Numerical Modelling of Porous Square Cavity Heated on Vertical Walls in Presence of Magnetic Field

Abstract

Nanofluid flow inside a cavity due to natural convection with thermal boundaries heated at the vertical walls is studied numerically in the presence of magnetic field. In this study, the porous cavity is filled with Cu-water nanofluid. Equations governing the motion of fluid due to change in temperature are given by continuity, momentum and energy equation. The non-dimensionalized equations are then solved numerically using finite difference method. Graphs are used to describe the results obtained. Steady-state profiles are illustrated by streamlines and isotherms, for varying Darcy number, Da, and Hartmann number, Ha. The increase in magnetic field leads to change in flow patterns, which is visible when the Darcy number increases significantly. Increase in magnetic field leads to increase in local Nusselt number for lower Rayleigh number, Ra, and decrease in local Nusselt number for higher, Ra.

1 Introduction

An investigation of natural convection in a fluid flow via a porous media was increasing because of many engineering applications such as separation process in a chemical industries, crystal growth structure, phase change applications, dispersion of chemical contaminant in a through water and geophysics [1,2,3]. The natural convective flow through the porous media with the effect of magnetic field is governed by non-dimensional parameters such as Rayleigh number \({\text{Ra}}\), Darcy number \({\text{Da}}\), Prandtl number \({\text{Pr}}\), and Hartmann number \({\text{Ha}}\). Note that, \({\text{Ra}}\) denotes the natural convective effect, porosity by \({\text{Da}}\) and magnetic field strength by \({\text{Ha}}\), respectively. A comprehensive study is found in the references [4, 5].

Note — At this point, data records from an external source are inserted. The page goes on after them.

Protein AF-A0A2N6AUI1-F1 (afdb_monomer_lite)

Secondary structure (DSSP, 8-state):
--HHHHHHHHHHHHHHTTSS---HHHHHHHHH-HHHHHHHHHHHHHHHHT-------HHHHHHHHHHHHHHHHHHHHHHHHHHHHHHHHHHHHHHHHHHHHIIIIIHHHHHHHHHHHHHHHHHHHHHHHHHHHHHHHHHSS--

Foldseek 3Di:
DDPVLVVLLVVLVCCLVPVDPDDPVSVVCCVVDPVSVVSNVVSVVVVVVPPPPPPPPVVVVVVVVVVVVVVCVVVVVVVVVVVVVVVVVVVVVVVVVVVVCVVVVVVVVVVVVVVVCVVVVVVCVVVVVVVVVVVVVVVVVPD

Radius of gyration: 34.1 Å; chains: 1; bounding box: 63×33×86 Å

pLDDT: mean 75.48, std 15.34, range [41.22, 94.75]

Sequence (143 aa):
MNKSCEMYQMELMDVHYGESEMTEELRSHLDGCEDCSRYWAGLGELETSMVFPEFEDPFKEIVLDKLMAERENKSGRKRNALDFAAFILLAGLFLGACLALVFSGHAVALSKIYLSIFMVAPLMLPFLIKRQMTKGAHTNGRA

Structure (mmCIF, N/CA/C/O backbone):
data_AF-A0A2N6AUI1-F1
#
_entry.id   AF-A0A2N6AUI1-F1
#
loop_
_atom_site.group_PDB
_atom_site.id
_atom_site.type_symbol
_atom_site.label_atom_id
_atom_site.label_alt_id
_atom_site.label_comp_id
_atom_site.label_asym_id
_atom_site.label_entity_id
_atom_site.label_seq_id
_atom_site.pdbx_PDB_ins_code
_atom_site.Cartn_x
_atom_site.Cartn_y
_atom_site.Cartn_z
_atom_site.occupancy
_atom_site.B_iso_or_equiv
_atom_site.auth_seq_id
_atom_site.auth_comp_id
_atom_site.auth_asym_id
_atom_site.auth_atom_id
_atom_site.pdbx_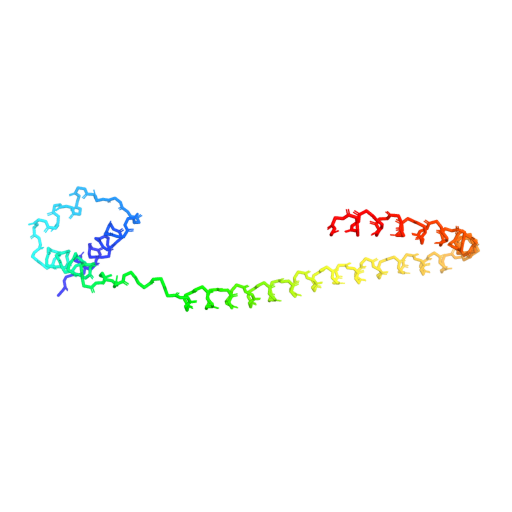PDB_model_num
ATOM 1 N N . MET A 1 1 ? -11.225 -3.161 50.081 1.00 54.44 1 MET A N 1
ATOM 2 C CA . MET A 1 1 ? -11.335 -3.990 48.867 1.00 54.44 1 MET A CA 1
ATOM 3 C C . MET A 1 1 ? -10.239 -5.035 48.905 1.00 54.44 1 MET A C 1
ATOM 5 O O . MET A 1 1 ? -9.080 -4.672 49.079 1.00 54.44 1 MET A O 1
ATOM 9 N N . ASN A 1 2 ? -10.607 -6.314 48.884 1.00 67.62 2 ASN A N 1
ATOM 10 C CA . ASN A 1 2 ? -9.650 -7.417 48.914 1.00 67.62 2 ASN A CA 1
ATOM 11 C C . ASN A 1 2 ? -9.212 -7.703 47.469 1.00 67.62 2 ASN A C 1
ATOM 13 O O . ASN A 1 2 ? -10.068 -7.730 46.590 1.00 67.62 2 ASN A O 1
ATOM 17 N N . LYS A 1 3 ? -7.917 -7.924 47.205 1.00 71.31 3 LYS A N 1
ATOM 18 C CA . LYS A 1 3 ? -7.398 -8.121 45.830 1.00 71.31 3 LYS A CA 1
ATOM 19 C C . LYS A 1 3 ? -8.095 -9.258 45.066 1.00 71.31 3 LYS A C 1
ATOM 21 O O . LYS A 1 3 ? -8.139 -9.238 43.845 1.00 71.31 3 LYS A O 1
ATOM 26 N N . SER A 1 4 ? -8.652 -10.232 45.785 1.00 77.75 4 SER A N 1
ATOM 27 C CA . SER A 1 4 ? -9.439 -11.325 45.211 1.00 77.75 4 SER A CA 1
ATOM 28 C C . SER A 1 4 ? -10.760 -10.857 44.592 1.00 77.75 4 SER A C 1
ATOM 30 O O . SER A 1 4 ? -11.157 -11.379 43.561 1.00 77.75 4 SER A O 1
ATOM 32 N N . CYS A 1 5 ? -11.435 -9.869 45.188 1.00 86.31 5 CYS A N 1
ATOM 33 C CA . CYS A 1 5 ? -12.732 -9.384 44.706 1.00 86.31 5 CYS A CA 1
ATOM 34 C C . CYS A 1 5 ? -12.595 -8.606 43.392 1.00 86.31 5 CYS A C 1
ATOM 36 O O . CYS A 1 5 ? -13.478 -8.691 42.554 1.00 86.31 5 CYS A O 1
ATOM 38 N N . GLU A 1 6 ? -11.482 -7.893 43.183 1.00 86.62 6 GLU A N 1
ATOM 39 C CA . GLU A 1 6 ? -11.223 -7.181 41.920 1.00 86.62 6 GLU A CA 1
ATOM 40 C C . GLU A 1 6 ? -11.123 -8.147 40.734 1.00 86.62 6 GLU A C 1
ATOM 42 O O . GLU A 1 6 ? -11.670 -7.871 39.672 1.00 86.62 6 GLU A O 1
ATOM 47 N N . MET A 1 7 ? -10.479 -9.304 40.924 1.00 88.06 7 MET A N 1
ATOM 48 C CA . MET A 1 7 ? -10.419 -10.338 39.889 1.00 88.06 7 MET A CA 1
ATOM 49 C C . MET A 1 7 ? -11.804 -10.882 39.545 1.00 88.06 7 MET A C 1
ATOM 51 O O . MET A 1 7 ? -12.162 -10.928 38.372 1.00 88.06 7 MET A O 1
ATOM 55 N N . TYR A 1 8 ? -12.598 -11.227 40.560 1.00 88.81 8 TYR A N 1
ATOM 56 C CA . TYR A 1 8 ? -13.949 -11.735 40.338 1.00 88.81 8 TYR A CA 1
ATOM 57 C C . TYR A 1 8 ? -14.883 -10.681 39.735 1.00 88.81 8 TYR A C 1
ATOM 59 O O . TYR A 1 8 ? -15.733 -11.025 38.928 1.00 88.81 8 TYR A O 1
ATOM 67 N N . GLN A 1 9 ? -14.723 -9.397 40.062 1.00 89.94 9 GLN A N 1
ATOM 68 C CA . GLN A 1 9 ? -15.494 -8.321 39.431 1.00 89.94 9 GLN A CA 1
ATOM 69 C C . GLN A 1 9 ? -15.168 -8.163 37.940 1.00 89.94 9 GLN A C 1
ATOM 71 O O . GLN A 1 9 ? -16.087 -7.949 37.154 1.00 89.94 9 GLN A O 1
ATOM 76 N N . MET A 1 10 ? -13.899 -8.306 37.538 1.00 89.31 10 MET A N 1
ATOM 77 C CA . MET A 1 10 ? -13.532 -8.318 36.115 1.00 89.31 10 MET A CA 1
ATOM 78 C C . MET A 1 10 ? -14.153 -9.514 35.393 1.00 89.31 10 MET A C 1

Basak et al. [6, 7] discussed the effect of natural convection in a porous cavity for the various thermal boundaries such as constantly heated, linearly heated and sinusoidally heated. An increase in Ra leads to conversion of conduction dominant flow to the convection dominant flow, and also increase in Da motivates the circulation intensities. Natural convection heat transfer in a nanoparticle into a fluid saturated porous media is presented by Groşan et al. [8]. Sheikholeslami [9, 10] investigated the influence of magnetic field in a different shaped porous cavities filled with nanofluid. The results denote that increase in the nanofluid solid volume fraction \(\phi ,~{\text{Ra}},~{\text{Da}}\) enhances the heat transfer and increase in the \({\text{Ha}}\) reduces the heat transfer. Also, the increase in the Darcy number from \(10^{{ - 2}}\) to \(10^{2}\) changes the shape of the streamlines and increases the flow rushing. Rashad et al. [11] investigated the effect of heat generation and magnetic field in a porous cavity saturated with Cu-water nanofluid. The results shows that, increase in the \({\text{Ha}}\) and \(\phi\) reduces the average Nusselt number and increase in Hartmann number increases the maximum temperature while it reduces the flow circulation intensity. Kumar et al. [12, 13] investigated the fluid flow due to natural convection in a porous square cavity with sinusoidally and partially heated boundaries. Jino and Vanav [14] discussed the heat flow, fluid flow and nanoparticle concentration generated due to the magneto-hydrodynamics natural convection in a porous cavity using Carman–Kozeny equation model.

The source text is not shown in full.